One can admire Lévy’s creative intellectual history (and his discussion of the anti-Semitic novelist Céline’s rivalry with Proust is compelling indeed), but invoking these legacies as a defense against contemporary anti-Semitism strikes this reviewer as a clear sign of desperation. The public intellectual’s appeal to a glorious history of writing from Rashi to Proust is very much an exclusively intellectual answer and an elite one at that. It has nothing to offer to the likes of Ilan Halimi, the French Moroccan Jew, a street-level cell phone salesman in Paris, kidnapped, tortured, and killed in in 2006 because his abductors assumed they could extort his family, known to be Jewish and therefore presumed to be rich.
The second half of The Genius of Judaism heads off in another direction altogether, building on Lévy’s idiosyncratic reading of the Book of Jonah and the prophet’s mission to speak to the city of Nineveh. With characteristic modesty, Lévy reads himself into that prophetic calling, where he finds his obligation to denounce injustice and defend universal human concerns. That agenda frames his discussion of his support for the French initiative in Libya that ended the Ghaddafi regime. That episode in particular has come to represent the failure of western engagements in the Arab world, but Lévy’s retrospective defense of his advocacy is convincing: “the spectacle of columns of tanks speeding toward a city—Benghazi—with the intention of destroying it” made “nonintervention unthinkable.”
What happened subsequently, after the fall of Ghaddafi, can be attributed to failed follow-through, especially the vacuity of America’s “leading from behind” policy. That story deserves a longer treatment elsewhere. As far as the initial decision to intervene goes, however, Lévy makes a strong case by contrasting the engagement in Libya, which toppled a murderous dictatorship, with the results of non-intervention in Syria, including the ruins of Aleppo and millions of refugees on the move.
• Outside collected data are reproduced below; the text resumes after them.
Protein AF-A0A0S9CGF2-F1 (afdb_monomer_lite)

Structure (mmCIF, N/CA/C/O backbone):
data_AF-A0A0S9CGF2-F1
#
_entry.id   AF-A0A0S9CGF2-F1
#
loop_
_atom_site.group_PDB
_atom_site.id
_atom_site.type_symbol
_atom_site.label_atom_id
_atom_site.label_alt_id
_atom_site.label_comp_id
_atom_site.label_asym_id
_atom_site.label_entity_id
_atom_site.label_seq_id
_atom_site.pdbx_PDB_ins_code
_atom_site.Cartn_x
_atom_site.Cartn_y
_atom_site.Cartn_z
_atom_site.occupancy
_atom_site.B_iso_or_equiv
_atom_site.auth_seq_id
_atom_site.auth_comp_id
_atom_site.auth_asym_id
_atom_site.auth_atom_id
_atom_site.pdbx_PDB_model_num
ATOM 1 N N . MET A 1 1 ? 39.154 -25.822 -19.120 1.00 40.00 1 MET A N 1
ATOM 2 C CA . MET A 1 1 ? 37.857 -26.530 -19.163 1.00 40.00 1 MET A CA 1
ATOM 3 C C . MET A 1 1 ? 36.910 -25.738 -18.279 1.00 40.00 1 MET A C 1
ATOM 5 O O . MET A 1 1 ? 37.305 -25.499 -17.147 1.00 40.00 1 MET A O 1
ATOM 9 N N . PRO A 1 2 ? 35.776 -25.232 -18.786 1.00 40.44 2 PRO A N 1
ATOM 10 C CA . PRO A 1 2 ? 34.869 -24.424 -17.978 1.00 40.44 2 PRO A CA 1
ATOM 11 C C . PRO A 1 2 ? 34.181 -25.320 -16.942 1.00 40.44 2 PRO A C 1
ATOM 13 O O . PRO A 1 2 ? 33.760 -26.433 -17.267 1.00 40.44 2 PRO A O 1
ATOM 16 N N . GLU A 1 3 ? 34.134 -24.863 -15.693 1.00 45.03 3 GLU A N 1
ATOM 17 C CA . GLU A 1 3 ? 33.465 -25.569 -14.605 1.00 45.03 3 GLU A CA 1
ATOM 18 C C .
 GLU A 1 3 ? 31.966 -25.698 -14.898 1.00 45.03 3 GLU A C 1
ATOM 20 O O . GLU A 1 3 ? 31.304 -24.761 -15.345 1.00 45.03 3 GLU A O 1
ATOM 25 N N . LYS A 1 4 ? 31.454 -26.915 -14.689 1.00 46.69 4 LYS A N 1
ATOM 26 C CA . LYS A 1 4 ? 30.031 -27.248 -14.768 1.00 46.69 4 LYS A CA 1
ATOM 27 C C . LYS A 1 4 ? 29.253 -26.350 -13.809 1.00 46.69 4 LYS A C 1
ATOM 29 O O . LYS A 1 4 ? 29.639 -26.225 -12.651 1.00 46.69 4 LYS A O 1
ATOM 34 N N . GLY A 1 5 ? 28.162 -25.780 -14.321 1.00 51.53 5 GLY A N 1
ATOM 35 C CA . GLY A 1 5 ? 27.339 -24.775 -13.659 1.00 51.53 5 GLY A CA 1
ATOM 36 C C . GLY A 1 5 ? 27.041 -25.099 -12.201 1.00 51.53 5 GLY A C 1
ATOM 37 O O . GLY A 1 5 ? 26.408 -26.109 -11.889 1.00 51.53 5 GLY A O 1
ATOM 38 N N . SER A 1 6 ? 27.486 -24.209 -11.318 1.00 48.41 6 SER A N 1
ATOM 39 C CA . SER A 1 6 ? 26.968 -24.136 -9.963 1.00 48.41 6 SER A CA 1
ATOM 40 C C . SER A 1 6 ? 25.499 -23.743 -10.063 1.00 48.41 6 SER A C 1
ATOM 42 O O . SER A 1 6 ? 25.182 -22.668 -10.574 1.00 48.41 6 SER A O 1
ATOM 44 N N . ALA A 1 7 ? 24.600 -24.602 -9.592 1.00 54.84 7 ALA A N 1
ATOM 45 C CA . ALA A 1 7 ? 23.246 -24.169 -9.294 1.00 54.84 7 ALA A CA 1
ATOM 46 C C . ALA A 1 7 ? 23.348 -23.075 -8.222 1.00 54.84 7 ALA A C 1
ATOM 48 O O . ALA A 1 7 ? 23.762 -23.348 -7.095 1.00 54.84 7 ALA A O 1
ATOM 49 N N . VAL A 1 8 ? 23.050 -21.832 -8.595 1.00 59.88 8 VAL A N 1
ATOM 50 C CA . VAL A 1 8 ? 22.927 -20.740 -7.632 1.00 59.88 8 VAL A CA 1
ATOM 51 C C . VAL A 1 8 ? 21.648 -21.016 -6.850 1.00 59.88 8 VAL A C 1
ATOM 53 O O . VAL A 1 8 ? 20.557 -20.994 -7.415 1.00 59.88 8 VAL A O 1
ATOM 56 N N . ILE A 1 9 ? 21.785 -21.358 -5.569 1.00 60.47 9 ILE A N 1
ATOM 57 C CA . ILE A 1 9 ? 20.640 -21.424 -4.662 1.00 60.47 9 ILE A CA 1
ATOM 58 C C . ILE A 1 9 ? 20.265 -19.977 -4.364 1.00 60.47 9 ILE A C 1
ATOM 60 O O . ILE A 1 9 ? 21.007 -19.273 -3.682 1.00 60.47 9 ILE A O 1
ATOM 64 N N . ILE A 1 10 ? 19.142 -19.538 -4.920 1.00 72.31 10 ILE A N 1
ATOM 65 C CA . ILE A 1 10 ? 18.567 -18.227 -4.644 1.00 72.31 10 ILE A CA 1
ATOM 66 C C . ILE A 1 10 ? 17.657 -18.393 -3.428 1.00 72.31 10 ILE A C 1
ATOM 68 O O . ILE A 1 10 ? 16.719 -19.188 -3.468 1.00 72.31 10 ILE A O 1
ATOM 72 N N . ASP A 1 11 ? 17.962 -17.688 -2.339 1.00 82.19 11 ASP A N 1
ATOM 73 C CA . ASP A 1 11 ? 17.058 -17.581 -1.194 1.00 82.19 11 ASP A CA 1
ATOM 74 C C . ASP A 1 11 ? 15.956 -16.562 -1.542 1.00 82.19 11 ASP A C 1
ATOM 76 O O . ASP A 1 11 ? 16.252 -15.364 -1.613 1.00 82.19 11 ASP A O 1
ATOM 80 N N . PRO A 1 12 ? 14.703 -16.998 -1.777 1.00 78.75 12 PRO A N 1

The Genius of Judaism is of interest because of these interlinear political reflections—on French anti-Semitism, on Libya, as well as on Ukraine facing Russian aggression. Connoisseurs of French intellectual history will find some of the vignettes of famous figures intriguing. Yet Lévy’s speculations on Judaism—as tradition, as religion, or as hermeneutics—are less productive.
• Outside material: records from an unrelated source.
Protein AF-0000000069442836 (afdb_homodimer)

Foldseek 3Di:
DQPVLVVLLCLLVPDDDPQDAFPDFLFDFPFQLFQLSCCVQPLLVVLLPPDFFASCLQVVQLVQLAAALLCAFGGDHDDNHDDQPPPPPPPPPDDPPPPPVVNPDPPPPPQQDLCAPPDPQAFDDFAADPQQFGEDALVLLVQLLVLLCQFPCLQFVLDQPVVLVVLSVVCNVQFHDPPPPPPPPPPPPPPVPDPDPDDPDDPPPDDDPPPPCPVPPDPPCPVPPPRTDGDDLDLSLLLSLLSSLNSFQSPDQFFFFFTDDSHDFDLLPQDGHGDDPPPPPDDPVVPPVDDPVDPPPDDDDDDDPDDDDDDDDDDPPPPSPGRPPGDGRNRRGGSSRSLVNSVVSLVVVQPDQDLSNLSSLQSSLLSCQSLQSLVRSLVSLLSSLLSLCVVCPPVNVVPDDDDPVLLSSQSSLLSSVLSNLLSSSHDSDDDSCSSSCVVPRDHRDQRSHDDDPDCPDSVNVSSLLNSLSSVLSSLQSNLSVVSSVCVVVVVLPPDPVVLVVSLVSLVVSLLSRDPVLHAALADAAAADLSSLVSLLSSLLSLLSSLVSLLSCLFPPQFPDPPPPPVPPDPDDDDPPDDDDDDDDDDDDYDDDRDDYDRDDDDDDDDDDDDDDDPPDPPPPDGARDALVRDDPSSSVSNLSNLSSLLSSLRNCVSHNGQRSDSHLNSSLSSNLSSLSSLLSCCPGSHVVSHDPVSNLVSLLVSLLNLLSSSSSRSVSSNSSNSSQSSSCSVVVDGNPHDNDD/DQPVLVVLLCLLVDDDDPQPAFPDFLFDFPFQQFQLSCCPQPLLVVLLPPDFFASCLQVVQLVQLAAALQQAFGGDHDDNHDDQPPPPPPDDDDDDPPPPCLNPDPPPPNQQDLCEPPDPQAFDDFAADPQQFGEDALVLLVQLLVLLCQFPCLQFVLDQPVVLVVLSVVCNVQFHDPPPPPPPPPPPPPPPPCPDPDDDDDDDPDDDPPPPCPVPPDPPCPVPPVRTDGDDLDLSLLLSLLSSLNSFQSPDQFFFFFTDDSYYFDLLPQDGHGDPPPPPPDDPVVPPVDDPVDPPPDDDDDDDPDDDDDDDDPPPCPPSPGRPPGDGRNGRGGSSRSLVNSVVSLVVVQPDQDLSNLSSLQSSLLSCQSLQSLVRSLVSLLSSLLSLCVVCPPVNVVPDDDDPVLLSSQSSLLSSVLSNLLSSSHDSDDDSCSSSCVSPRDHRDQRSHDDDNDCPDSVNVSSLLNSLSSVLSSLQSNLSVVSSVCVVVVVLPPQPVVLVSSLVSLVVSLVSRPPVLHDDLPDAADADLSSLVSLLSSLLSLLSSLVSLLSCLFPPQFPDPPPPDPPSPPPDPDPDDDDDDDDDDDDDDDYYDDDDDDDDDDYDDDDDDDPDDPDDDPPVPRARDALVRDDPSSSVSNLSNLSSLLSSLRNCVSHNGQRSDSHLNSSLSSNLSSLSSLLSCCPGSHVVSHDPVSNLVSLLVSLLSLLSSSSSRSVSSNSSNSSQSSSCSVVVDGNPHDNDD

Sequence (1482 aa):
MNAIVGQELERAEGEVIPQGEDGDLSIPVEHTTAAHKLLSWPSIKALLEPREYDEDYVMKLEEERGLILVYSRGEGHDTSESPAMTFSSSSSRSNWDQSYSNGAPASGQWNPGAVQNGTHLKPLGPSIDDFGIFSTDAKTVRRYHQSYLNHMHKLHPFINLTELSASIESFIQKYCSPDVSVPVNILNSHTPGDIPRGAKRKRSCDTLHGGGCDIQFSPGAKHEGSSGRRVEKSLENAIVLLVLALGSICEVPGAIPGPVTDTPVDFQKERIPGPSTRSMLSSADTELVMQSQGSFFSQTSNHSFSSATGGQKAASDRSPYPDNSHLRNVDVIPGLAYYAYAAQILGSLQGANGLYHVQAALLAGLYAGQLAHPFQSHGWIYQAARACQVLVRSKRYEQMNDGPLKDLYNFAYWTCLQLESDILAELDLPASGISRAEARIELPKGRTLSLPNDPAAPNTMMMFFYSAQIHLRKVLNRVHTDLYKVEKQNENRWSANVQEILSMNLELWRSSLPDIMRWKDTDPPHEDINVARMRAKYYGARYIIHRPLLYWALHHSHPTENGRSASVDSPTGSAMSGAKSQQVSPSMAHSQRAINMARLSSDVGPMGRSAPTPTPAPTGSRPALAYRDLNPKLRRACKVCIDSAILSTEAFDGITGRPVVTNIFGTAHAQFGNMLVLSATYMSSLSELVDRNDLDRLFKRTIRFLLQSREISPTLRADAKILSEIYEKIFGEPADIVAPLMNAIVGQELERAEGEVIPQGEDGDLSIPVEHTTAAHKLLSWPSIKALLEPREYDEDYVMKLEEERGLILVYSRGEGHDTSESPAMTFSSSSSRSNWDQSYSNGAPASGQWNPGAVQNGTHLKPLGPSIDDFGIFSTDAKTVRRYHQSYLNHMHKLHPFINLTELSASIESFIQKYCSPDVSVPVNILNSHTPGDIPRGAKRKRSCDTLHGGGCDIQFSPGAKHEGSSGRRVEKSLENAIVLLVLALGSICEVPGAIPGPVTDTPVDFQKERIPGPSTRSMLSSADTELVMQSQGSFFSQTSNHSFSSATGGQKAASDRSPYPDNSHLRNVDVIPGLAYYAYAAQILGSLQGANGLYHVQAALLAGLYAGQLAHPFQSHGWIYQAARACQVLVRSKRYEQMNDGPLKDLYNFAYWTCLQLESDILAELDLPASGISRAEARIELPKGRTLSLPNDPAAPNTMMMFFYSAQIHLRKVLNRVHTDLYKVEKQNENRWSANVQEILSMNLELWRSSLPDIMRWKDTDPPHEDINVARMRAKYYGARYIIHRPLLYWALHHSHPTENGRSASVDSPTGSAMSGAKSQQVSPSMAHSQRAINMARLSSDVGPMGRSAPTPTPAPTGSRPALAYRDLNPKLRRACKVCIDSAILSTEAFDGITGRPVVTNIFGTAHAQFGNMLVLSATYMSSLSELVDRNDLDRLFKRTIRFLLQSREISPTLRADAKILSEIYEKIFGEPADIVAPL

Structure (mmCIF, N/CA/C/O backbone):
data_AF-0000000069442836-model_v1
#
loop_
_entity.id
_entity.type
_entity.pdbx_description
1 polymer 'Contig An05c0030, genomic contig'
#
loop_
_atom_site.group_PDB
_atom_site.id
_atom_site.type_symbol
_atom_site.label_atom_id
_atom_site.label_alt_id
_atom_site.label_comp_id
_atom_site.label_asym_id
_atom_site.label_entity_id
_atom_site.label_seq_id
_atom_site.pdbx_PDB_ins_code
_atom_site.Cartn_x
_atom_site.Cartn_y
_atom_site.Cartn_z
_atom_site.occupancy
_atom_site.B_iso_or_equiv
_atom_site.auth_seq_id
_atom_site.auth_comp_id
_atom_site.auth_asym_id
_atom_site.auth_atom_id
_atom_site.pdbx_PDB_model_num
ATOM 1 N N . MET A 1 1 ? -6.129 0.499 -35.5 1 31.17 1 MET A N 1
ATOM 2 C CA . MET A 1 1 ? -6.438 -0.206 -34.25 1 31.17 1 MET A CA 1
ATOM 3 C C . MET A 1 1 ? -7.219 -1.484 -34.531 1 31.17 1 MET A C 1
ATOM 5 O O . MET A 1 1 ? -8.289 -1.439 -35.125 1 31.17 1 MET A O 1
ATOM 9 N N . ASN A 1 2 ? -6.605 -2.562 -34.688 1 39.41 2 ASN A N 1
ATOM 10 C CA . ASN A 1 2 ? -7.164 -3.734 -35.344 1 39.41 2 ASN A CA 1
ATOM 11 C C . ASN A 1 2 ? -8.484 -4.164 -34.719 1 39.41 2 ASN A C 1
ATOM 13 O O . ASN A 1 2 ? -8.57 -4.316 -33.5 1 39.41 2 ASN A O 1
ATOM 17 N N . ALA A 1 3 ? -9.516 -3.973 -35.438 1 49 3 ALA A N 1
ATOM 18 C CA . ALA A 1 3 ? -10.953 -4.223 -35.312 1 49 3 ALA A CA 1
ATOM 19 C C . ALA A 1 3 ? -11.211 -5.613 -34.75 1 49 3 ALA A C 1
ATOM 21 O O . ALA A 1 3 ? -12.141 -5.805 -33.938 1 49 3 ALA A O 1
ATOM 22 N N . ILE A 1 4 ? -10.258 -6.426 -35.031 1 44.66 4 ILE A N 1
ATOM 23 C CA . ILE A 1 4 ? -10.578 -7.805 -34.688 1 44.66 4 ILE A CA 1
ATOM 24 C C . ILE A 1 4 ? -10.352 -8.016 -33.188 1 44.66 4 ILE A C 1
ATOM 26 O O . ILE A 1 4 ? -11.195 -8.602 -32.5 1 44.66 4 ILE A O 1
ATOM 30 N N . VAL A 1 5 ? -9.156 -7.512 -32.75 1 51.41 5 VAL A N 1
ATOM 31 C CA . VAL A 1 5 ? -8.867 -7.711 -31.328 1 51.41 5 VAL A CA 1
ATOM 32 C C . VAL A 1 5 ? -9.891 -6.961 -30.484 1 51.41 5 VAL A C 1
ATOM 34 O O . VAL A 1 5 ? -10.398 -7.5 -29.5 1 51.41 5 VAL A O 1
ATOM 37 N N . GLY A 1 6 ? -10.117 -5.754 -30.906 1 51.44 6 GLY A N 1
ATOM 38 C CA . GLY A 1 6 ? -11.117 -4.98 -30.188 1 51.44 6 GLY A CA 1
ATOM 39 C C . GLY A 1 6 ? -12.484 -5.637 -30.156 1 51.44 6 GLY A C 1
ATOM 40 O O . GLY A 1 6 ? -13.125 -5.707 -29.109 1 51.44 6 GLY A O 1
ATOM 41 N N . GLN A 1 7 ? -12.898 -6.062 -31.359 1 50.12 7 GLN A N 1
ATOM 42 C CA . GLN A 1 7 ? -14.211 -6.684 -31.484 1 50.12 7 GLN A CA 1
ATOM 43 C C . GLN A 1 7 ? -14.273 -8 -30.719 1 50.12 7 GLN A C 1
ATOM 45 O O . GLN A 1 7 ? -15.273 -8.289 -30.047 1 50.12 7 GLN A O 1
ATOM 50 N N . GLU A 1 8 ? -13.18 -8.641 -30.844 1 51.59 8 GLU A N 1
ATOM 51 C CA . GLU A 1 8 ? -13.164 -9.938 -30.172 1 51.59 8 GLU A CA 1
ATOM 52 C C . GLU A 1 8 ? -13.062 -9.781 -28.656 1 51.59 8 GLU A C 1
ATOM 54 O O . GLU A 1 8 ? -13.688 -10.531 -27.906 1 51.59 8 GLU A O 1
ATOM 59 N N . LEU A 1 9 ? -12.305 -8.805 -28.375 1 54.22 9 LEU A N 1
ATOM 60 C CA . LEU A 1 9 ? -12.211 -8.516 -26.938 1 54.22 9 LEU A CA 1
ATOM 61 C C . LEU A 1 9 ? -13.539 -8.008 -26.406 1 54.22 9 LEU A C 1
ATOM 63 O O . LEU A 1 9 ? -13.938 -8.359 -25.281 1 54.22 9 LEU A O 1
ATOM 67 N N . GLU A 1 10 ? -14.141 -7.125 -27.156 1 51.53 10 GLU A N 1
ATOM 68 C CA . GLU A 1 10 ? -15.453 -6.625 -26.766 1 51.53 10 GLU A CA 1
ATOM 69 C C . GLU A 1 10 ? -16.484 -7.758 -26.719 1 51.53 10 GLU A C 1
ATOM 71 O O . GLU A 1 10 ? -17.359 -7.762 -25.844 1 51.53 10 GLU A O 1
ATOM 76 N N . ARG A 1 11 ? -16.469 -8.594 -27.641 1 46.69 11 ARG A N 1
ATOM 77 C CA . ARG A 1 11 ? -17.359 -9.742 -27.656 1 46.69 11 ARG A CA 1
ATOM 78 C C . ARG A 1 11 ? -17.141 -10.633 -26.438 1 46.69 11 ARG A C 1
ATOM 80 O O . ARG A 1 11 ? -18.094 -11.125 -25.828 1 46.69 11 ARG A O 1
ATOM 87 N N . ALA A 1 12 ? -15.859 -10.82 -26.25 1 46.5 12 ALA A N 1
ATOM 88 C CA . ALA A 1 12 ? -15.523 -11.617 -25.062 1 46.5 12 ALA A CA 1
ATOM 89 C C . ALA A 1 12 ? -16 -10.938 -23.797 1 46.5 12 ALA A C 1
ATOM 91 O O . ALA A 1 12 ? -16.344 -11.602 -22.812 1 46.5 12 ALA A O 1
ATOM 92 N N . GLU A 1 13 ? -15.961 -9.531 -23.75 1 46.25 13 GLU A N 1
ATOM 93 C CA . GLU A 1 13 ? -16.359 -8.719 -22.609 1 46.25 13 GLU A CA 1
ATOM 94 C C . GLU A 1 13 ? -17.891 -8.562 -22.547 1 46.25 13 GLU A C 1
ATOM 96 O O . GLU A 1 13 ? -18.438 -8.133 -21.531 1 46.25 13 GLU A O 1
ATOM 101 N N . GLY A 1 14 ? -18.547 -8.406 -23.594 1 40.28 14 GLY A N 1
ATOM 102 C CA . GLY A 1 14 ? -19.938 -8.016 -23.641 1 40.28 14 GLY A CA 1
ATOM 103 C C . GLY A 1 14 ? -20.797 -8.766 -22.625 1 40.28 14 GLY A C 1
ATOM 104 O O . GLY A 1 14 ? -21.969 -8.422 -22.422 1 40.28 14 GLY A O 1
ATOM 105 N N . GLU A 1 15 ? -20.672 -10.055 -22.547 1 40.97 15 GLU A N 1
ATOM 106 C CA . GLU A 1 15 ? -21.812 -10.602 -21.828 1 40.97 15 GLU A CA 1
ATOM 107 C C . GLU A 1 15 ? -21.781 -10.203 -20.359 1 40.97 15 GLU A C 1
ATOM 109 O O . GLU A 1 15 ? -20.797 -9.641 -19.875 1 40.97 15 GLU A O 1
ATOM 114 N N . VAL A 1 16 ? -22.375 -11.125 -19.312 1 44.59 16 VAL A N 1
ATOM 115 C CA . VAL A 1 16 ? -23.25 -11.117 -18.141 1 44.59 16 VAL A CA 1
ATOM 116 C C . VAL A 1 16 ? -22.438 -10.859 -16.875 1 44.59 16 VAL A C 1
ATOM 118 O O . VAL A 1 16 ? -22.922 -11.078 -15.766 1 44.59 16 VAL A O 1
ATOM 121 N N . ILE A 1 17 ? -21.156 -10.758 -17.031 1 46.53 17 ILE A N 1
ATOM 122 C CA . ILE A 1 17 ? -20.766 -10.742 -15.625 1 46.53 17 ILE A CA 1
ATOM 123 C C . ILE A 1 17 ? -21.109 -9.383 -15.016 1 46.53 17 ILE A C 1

Francois-René de Chateaubriand’s Genius of Christianity of 1802, to which Lévy’s title refers, deeply informed nineteenth-century romanticism by redefining the standing of religion in the aftermath of the French Revolution. In contrast, The Genius of Judaism is a thoroughly secular book. Religious points of orientation are invoked only as vehicles to undergird the anti-totalitarian paradigm of the new philosophers, formulated decades ago. That anti-totalitarianism is admirable, but this book does not demonstrate its dependency on a particularly religious grounding. Ultimately The Genius of Judaism provides us with little theology and instead fragments toward the intellectual memoir of a prominent public figure, against the backdrop of troubling times for the Jews of France.